Instructions
Step 1: Bring a large pot of salted water to a boil and cook the rigatoni according to the package instructions until al dente.
Step 2: Reserve 1/2 cup of pasta water, then drain the pasta and set aside.
Step 3: Heat olive oil in a large skillet over medium heat.
Step 4: Add the diced onion and sauté for 3 to 4 minutes until softened.
Step 5: Stir in the minced garlic and red pepper flakes and cook for 1 minute until fragrant.
Step 6: Add the tomato paste and cook for 2 minutes, stirring constantly.
Step 7: Pour in the tomato sauce and let it simmer for 3 minutes.
Step 8: Reduce the heat to low and stir in the heavy cream until smooth.
Step 9: Add the butter, parmesan cheese, Italian seasoning, salt, and black pepper.
Step 10: Stir the sauce until creamy and fully combined.
Step 11: Add the cooked rigatoni to the skillet and toss to coat evenly in the sauce.

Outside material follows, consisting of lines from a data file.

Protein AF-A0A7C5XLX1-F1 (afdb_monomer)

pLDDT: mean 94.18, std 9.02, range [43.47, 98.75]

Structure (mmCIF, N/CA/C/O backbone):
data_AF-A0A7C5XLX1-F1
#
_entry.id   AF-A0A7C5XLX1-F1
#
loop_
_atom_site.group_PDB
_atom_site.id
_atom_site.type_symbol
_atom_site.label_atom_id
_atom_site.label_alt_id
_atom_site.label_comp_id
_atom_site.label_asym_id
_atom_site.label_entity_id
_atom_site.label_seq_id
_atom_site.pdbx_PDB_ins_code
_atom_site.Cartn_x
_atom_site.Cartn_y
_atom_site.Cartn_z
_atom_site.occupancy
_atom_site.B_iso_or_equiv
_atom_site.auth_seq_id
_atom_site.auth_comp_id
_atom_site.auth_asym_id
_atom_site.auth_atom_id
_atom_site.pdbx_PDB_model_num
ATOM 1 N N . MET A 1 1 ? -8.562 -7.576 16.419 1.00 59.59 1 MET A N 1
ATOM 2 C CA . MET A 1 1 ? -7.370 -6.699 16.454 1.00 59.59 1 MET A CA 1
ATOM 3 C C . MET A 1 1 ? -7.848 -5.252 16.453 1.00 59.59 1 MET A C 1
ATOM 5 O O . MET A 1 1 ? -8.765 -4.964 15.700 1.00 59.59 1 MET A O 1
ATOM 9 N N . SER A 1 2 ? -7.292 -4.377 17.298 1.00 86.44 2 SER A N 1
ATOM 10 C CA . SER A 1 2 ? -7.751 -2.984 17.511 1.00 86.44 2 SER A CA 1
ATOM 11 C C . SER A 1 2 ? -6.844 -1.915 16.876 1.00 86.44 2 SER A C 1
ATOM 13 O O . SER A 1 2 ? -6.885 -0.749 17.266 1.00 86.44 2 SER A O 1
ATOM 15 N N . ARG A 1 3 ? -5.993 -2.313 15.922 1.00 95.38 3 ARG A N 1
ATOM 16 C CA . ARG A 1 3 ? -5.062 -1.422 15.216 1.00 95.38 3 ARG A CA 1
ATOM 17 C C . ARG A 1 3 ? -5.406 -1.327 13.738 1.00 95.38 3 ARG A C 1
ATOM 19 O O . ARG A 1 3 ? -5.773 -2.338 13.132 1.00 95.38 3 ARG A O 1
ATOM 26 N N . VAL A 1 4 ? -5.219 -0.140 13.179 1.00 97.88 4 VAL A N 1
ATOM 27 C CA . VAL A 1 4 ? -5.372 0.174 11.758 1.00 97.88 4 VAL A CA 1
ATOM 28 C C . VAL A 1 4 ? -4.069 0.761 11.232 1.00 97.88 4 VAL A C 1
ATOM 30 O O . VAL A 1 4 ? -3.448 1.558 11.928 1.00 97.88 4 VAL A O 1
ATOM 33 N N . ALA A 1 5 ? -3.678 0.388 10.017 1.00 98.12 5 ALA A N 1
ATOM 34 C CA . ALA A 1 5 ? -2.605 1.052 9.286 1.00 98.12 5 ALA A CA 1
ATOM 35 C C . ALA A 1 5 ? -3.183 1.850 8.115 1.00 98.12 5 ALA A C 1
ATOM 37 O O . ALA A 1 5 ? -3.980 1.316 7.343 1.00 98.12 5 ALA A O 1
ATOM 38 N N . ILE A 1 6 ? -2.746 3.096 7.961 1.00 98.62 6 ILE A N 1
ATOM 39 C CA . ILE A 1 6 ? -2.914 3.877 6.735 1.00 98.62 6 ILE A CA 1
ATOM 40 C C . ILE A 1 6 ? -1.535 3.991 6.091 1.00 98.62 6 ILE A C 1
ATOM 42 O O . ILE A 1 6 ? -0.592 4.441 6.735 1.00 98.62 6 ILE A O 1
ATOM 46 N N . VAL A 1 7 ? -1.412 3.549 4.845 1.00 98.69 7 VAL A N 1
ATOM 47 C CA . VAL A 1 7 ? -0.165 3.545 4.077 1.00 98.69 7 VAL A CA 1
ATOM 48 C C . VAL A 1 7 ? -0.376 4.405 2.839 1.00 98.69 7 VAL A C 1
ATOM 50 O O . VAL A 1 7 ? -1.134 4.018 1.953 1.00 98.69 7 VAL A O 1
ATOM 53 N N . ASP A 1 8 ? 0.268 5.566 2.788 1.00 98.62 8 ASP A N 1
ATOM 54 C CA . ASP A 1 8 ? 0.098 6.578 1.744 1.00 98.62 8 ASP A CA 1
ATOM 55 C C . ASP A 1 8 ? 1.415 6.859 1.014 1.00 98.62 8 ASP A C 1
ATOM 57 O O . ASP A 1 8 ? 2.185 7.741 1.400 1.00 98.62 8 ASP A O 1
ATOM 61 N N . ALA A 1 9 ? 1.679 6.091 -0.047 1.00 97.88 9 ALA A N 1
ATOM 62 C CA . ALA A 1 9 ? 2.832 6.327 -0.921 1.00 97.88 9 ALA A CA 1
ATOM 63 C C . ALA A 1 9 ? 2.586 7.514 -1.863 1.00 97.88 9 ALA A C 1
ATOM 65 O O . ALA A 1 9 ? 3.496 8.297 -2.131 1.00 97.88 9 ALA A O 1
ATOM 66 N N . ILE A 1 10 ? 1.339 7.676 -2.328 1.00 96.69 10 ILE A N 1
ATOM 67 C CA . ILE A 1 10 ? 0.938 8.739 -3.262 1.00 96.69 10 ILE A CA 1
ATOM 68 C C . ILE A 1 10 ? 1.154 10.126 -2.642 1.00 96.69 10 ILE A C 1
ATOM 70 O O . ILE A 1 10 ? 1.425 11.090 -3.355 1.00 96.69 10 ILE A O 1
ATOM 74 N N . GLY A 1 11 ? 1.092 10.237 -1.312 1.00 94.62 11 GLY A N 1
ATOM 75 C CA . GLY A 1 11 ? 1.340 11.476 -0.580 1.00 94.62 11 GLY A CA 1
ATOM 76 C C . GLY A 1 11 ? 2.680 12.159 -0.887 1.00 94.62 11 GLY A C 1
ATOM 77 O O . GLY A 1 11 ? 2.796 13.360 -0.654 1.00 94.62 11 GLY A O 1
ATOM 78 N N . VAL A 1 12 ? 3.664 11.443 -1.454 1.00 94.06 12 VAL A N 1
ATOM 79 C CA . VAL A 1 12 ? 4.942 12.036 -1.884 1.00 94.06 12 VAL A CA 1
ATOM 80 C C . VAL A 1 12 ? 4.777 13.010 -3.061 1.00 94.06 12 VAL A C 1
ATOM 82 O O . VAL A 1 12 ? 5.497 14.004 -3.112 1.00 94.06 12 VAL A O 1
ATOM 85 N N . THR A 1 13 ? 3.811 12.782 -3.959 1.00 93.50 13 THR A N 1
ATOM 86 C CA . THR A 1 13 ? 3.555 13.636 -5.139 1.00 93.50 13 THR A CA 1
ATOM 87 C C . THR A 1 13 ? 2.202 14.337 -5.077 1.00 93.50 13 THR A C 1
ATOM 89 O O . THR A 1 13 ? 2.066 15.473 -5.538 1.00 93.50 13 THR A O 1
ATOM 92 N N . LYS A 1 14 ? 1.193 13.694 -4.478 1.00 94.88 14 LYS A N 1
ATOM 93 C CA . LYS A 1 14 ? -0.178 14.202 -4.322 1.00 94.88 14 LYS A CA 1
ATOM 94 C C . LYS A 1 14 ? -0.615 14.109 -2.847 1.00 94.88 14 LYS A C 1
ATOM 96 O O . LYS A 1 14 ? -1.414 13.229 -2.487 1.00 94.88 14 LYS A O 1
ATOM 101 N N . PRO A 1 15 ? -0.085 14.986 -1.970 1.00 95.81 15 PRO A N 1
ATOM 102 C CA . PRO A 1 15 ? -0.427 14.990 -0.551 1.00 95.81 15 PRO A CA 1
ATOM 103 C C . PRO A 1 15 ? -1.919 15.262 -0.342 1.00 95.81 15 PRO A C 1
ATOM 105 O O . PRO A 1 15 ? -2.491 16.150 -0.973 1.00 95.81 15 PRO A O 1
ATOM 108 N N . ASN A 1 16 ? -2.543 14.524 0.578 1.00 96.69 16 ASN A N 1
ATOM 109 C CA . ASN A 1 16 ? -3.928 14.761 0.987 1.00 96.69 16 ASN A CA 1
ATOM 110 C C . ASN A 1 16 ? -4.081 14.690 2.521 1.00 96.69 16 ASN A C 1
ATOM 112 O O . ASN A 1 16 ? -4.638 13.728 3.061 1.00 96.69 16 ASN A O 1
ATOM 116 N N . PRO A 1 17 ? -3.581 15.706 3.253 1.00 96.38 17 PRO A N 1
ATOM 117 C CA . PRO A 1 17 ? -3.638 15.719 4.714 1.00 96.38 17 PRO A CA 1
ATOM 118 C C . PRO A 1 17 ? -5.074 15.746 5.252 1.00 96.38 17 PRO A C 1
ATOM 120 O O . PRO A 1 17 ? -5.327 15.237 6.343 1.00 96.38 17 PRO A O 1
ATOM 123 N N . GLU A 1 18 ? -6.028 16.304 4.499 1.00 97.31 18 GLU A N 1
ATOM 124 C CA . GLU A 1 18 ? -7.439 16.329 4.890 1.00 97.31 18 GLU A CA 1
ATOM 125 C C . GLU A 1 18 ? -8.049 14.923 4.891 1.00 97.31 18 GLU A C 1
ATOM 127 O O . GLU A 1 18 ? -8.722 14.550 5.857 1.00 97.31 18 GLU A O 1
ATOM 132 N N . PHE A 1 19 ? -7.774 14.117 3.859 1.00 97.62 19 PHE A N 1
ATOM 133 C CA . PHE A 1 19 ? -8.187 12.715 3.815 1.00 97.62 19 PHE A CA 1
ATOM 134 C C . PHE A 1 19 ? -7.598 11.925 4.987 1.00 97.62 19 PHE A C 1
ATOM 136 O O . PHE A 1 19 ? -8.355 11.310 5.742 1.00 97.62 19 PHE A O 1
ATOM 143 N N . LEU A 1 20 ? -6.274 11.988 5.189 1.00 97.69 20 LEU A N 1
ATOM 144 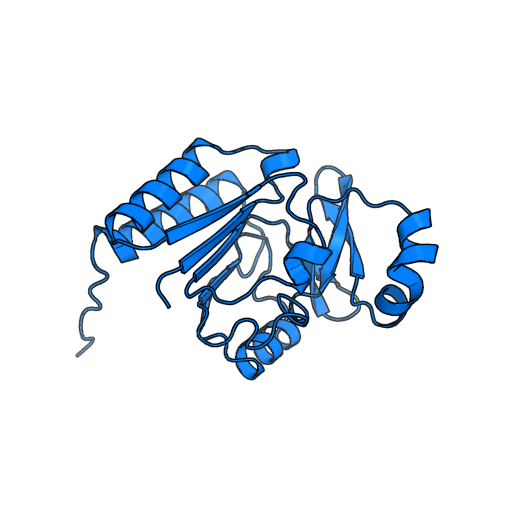C CA . LEU A 1 20 ? -5.595 11.250 6.261 1.00 97.69 20 LEU A CA 1
ATOM 145 C C . LEU A 1 20 ? -6.141 11.632 7.640 1.00 97.69 20 LEU A C 1
ATOM 147 O O . LEU A 1 20 ? -6.479 10.754 8.437 1.00 97.69 20 LEU A O 1
ATOM 151 N N . LYS A 1 21 ? -6.291 12.937 7.899 1.00 97.94 21 LYS A N 1
ATOM 152 C CA . LYS A 1 21 ? -6.871 13.454 9.141 1.00 97.94 21 LYS A CA 1
ATOM 153 C C . LYS A 1 21 ? -8.300 12.953 9.337 1.00 97.94 21 LYS A C 1
ATOM 155 O O . LYS A 1 21 ? -8.615 12.433 10.402 1.00 97.94 21 LYS A O 1
ATOM 160 N N . SER A 1 22 ? -9.144 13.054 8.313 1.00 97.88 22 SER A N 1
ATOM 161 C CA . SER A 1 22 ? -10.553 12.660 8.403 1.00 97.88 22 SER A CA 1
ATOM 162 C C . SER A 1 22 ? -10.719 11.162 8.661 1.00 97.88 22 SER A C 1
ATOM 164 O O . SER A 1 22 ? -11.501 10.771 9.525 1.00 97.88 22 SER A O 1
ATOM 166 N N . VAL A 1 23 ? -9.976 10.310 7.945 1.00 97.75 23 VAL A N 1
ATOM 167 C CA . VAL A 1 23 ? -10.011 8.853 8.153 1.00 97.75 23 VAL A CA 1
ATOM 168 C C . VAL A 1 23 ? -9.520 8.504 9.557 1.00 97.75 23 VAL A C 1
ATOM 170 O O . VAL A 1 23 ? -10.164 7.719 10.256 1.00 97.75 23 VAL A O 1
ATOM 173 N N . LYS A 1 24 ? -8.414 9.115 9.993 1.00 97.69 24 LYS A N 1
ATOM 174 C CA . LYS A 1 24 ? -7.854 8.903 11.327 1.00 97.69 24 LYS A CA 1
ATOM 175 C C . LYS A 1 24 ? -8.842 9.293 12.427 1.00 97.69 24 LYS A C 1
ATOM 177 O O . LYS A 1 24 ? -9.106 8.479 13.305 1.00 97.69 24 LYS A O 1
ATOM 182 N N . GLU A 1 25 ? -9.439 10.481 12.348 1.00 97.06 25 GLU A N 1
ATOM 183 C CA . GLU A 1 25 ? -10.411 10.964 13.336 1.00 97.06 25 GLU A CA 1
ATOM 184 C C . GLU A 1 25 ? -11.630 10.042 13.459 1.00 97.06 25 GLU A C 1
ATOM 186 O O . GLU A 1 25 ? -12.072 9.754 14.571 1.00 97.06 25 GLU A O 1
ATOM 191 N N . VAL A 1 26 ? -12.170 9.557 12.335 1.00 96.44 26 VAL A N 1
ATOM 192 C CA . VAL A 1 26 ? -13.307 8.622 12.336 1.00 96.44 26 VAL A CA 1
ATOM 193 C C . VAL A 1 26 ? -12.949 7.325 13.060 1.00 96.44 26 VAL A C 1
ATOM 195 O O . VAL A 1 26 ? -13.705 6.853 13.908 1.00 96.44 26 VAL A O 1
ATOM 198 N N . LEU A 1 27 ? -11.789 6.747 12.746 1.00 95.44 27 LEU A N 1
ATOM 199 C CA . LEU A 1 27 ? -11.361 5.475 13.321 1.00 95.44 27 LEU A CA 1
ATOM 200 C C . LEU A 1 27 ? -11.007 5.612 14.808 1.00 95.44 27 LEU A C 1
ATOM 202 O O . LEU A 1 27 ? -11.449 4.795 15.616 1.00 95.44 27 LEU A O 1
ATOM 206 N N . GLU A 1 28 ? -10.269 6.653 15.198 1.00 95.50 28 GLU A N 1
ATOM 207 C CA . GLU A 1 28 ? -9.843 6.862 16.589 1.00 95.50 28 GLU A CA 1
ATOM 208 C C . GLU A 1 28 ? -11.022 7.134 17.536 1.00 95.50 28 GLU A C 1
ATOM 210 O O . GLU A 1 28 ? -11.004 6.668 18.677 1.00 95.50 28 GLU A O 1
ATOM 215 N N . LYS A 1 29 ? -12.104 7.776 17.064 1.00 94.38 29 LYS A N 1
ATOM 216 C CA . LYS A 1 29 ? -13.356 7.937 17.835 1.00 94.38 29 LYS A CA 1
ATOM 217 C C . LYS A 1 29 ? -13.984 6.608 18.266 1.00 94.38 29 LYS A C 1
ATOM 219 O O . LYS A 1 29 ? -14.719 6.578 19.249 1.00 94.38 29 LYS A O 1
ATOM 224 N N . THR A 1 30 ? -13.688 5.512 17.566 1.00 90.56 30 THR A N 1
ATOM 225 C CA . THR A 1 30 ? -14.168 4.163 17.917 1.00 90.56 30 THR A CA 1
ATOM 226 C C . THR A 1 30 ? -13.247 3.418 18.893 1.00 90.56 30 THR A C 1
ATOM 228 O O . THR A 1 30 ? -13.515 2.270 19.244 1.00 90.56 30 THR A O 1
ATOM 231 N N . GLY A 1 31 ? -12.157 4.051 19.345 1.00 91.62 31 GLY A N 1
ATOM 232 C CA . GLY A 1 31 ? -11.151 3.450 20.226 1.00 91.62 31 GLY A CA 1
ATOM 233 C C . GLY A 1 31 ? -10.086 2.620 19.499 1.00 91.62 31 GLY A C 1
ATOM 234 O O . GLY A 1 31 ? -9.270 1.962 20.151 1.00 91.62 31 GLY A O 1
ATOM 235 N N . LEU A 1 32 ? -10.073 2.634 18.161 1.00 94.06 32 LEU A N 1
ATOM 236 C CA . LEU A 1 32 ? -9.012 2.022 17.362 1.00 94.06 32 LEU A CA 1
ATOM 237 C C . LEU A 1 32 ? -7.740 2.872 17.411 1.00 94.06 32 LEU A C 1
ATOM 239 O O . LEU A 1 32 ? -7.797 4.097 17.385 1.00 94.06 32 LEU A O 1
ATOM 243 N N . LYS A 1 33 ? -6.578 2.216 17.431 1.00 96.56 33 LYS A N 1
ATOM 244 C CA . LYS A 1 33 ? -5.282 2.892 17.267 1.00 96.56 33 LYS A CA 1
ATOM 245 C C . LYS A 1 33 ? -4.924 2.944 15.787 1.00 96.56 33 LYS A C 1
ATOM 247 O O . LYS A 1 33 ? -4.955 1.901 15.132 1.00 96.56 33 LYS A O 1
ATOM 252 N N . VAL A 1 34 ? -4.574 4.122 15.282 1.00 97.94 34 VAL A N 1
ATOM 253 C CA . VAL A 1 34 ? -4.262 4.333 13.863 1.00 97.94 34 VAL A CA 1
ATOM 254 C C . VAL A 1 34 ? -2.789 4.688 13.701 1.00 97.94 34 VAL A C 1
ATOM 256 O O . VAL A 1 34 ? -2.339 5.736 14.161 1.00 97.94 34 VAL A O 1
ATOM 259 N N . ASP A 1 35 ? -2.054 3.819 13.016 1.00 98.00 35 ASP A N 1
ATOM 260 C CA . ASP A 1 35 ? -0.679 4.056 12.592 1.00 98.00 35 ASP A CA 1
ATOM 261 C C . ASP A 1 35 ? -0.688 4.584 11.150 1.00 98.00 35 ASP A C 1
ATOM 263 O O . ASP A 1 35 ? -1.352 4.017 10.279 1.00 98.00 35 ASP A O 1
ATOM 267 N N . VAL A 1 36 ? 0.019 5.687 10.897 1.00 98.12 36 VAL A N 1
ATOM 268 C CA . VAL A 1 36 ? 0.081 6.330 9.576 1.00 98.12 36 VAL A CA 1
ATOM 269 C C . VAL A 1 36 ? 1.511 6.264 9.057 1.00 98.12 36 VAL A C 1
ATOM 271 O O . VAL A 1 36 ? 2.437 6.736 9.713 1.00 98.12 36 VAL A O 1
ATOM 274 N N . TYR A 1 37 ? 1.670 5.683 7.874 1.00 98.06 37 TYR A N 1
ATOM 275 C CA . TYR A 1 37 ? 2.911 5.631 7.116 1.00 98.06 37 TYR A CA 1
ATOM 276 C C . TYR A 1 37 ? 2.711 6.448 5.845 1.00 98.06 37 TYR A C 1
ATOM 278 O O . TYR A 1 37 ? 1.905 6.068 5.001 1.00 98.06 37 TYR A O 1
ATOM 286 N N . GLU A 1 38 ? 3.414 7.568 5.709 1.00 95.75 38 GLU A N 1
ATOM 287 C CA . GLU A 1 38 ? 3.208 8.507 4.602 1.00 95.75 38 GLU A CA 1
ATOM 288 C C . GLU A 1 38 ? 4.509 8.868 3.884 1.00 95.75 38 GLU A C 1
ATOM 290 O O . GLU A 1 38 ? 5.597 8.878 4.478 1.00 95.75 38 GLU A O 1
ATOM 295 N N . GLY A 1 39 ? 4.372 9.176 2.593 1.00 94.31 39 GLY A N 1
ATOM 296 C CA . GLY A 1 39 ? 5.454 9.634 1.733 1.00 94.31 39 GLY A CA 1
ATOM 297 C C . GLY A 1 39 ? 6.626 8.658 1.730 1.00 94.31 39 GLY A C 1
ATOM 298 O O . GLY A 1 39 ? 6.437 7.445 1.668 1.00 94.31 39 GLY A O 1
ATOM 299 N N . LYS A 1 40 ? 7.850 9.184 1.860 1.00 94.62 40 LYS A N 1
ATOM 300 C CA . LYS A 1 40 ? 9.106 8.413 1.779 1.00 94.62 40 LYS A CA 1
ATOM 301 C C . LYS A 1 40 ? 9.239 7.279 2.806 1.00 94.62 40 LYS A C 1
ATOM 303 O O . LYS A 1 40 ? 10.114 6.435 2.657 1.00 94.62 40 LYS A O 1
ATOM 308 N N . ASN A 1 41 ? 8.387 7.235 3.831 1.00 96.31 41 ASN A N 1
ATOM 309 C CA . ASN A 1 41 ? 8.365 6.127 4.788 1.00 96.31 41 ASN A CA 1
ATOM 310 C C . ASN A 1 41 ? 7.711 4.859 4.217 1.00 96.31 41 ASN A C 1
ATOM 312 O O . ASN A 1 41 ? 7.855 3.785 4.799 1.00 96.31 41 ASN A O 1
ATOM 316 N N . VAL A 1 42 ? 6.985 4.962 3.099 1.00 98.38 42 VAL A N 1
ATOM 317 C CA . VAL A 1 42 ? 6.355 3.819 2.436 1.00 98.38 42 VAL A CA 1
ATOM 318 C C . VAL A 1 42 ? 7.363 3.128 1.528 1.00 98.38 42 VAL A C 1
ATOM 320 O O . VAL A 1 42 ? 7.369 3.325 0.320 1.00 98.38 42 VAL A O 1
ATOM 323 N N . THR A 1 43 ? 8.236 2.322 2.123 1.00 98.50 43 THR A N 1
ATOM 324 C CA . THR A 1 43 ? 9.275 1.565 1.413 1.00 98.50 43 THR A CA 1
ATOM 325 C C . THR A 1 43 ? 8.824 0.138 1.091 1.00 98.50 43 THR A C 1
ATOM 327 O O . THR A 1 43 ? 7.874 -0.390 1.670 1.00 98.50 43 THR A O 1
ATOM 330 N N . ILE A 1 44 ? 9.540 -0.538 0.199 1.00 98.19 44 ILE A N 1
ATOM 331 C CA . ILE A 1 44 ? 9.445 -1.969 -0.069 1.00 98.19 44 ILE A CA 1
ATOM 332 C C . ILE A 1 44 ? 9.650 -2.766 1.222 1.00 98.19 44 ILE A C 1
ATOM 334 O O . ILE A 1 44 ? 8.939 -3.745 1.453 1.00 98.19 44 ILE A O 1
ATOM 338 N N . ASP A 1 45 ? 10.574 -2.335 2.083 1.00 97.75 45 ASP A N 1
ATOM 339 C CA . ASP A 1 45 ? 10.793 -2.969 3.382 1.00 97.75 45 ASP A CA 1
ATOM 340 C C . ASP A 1 45 ? 9.565 -2.834 4.295 1.00 97.75 45 ASP A C 1
ATOM 342 O O . ASP A 1 45 ? 9.097 -3.838 4.840 1.00 97.75 45 ASP A O 1
ATOM 346 N N . LEU A 1 46 ? 8.955 -1.644 4.378 1.00 98.25 46 LEU A N 1
ATOM 347 C CA . LEU A 1 46 ? 7.691 -1.462 5.095 1.00 98.25 46 LEU A CA 1
ATOM 348 C C . LEU A 1 46 ? 6.611 -2.393 4.531 1.00 98.25 46 LEU A C 1
ATOM 350 O O . LEU A 1 46 ? 5.959 -3.110 5.290 1.00 98.25 46 LEU A O 1
ATOM 354 N N . LEU A 1 47 ? 6.422 -2.405 3.208 1.00 98.44 47 LEU A N 1
ATOM 355 C CA . LEU A 1 47 ? 5.390 -3.215 2.558 1.00 98.44 47 LEU A CA 1
ATOM 356 C C . LEU A 1 47 ? 5.590 -4.717 2.813 1.00 98.44 47 LEU A C 1
ATOM 358 O O . LEU A 1 47 ? 4.613 -5.440 2.993 1.00 98.44 47 LEU A O 1
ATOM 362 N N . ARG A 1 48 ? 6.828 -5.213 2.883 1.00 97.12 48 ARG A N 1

Step 12: If needed, add a splash of reserved pasta water to loosen the sauce.
Step 13: Serve hot with fresh parsley and extra parmesan cheese on top.
Storage and Reheating Tips
Store leftover Creamy Spicy Rigatoni in an airtight container in the refrigerator for up to 3 days. Reheat gently on the stovetop or in the microwave with a splash of cream or milk to maintain the creamy texture. Avoid overheating to prevent the sauce from separating.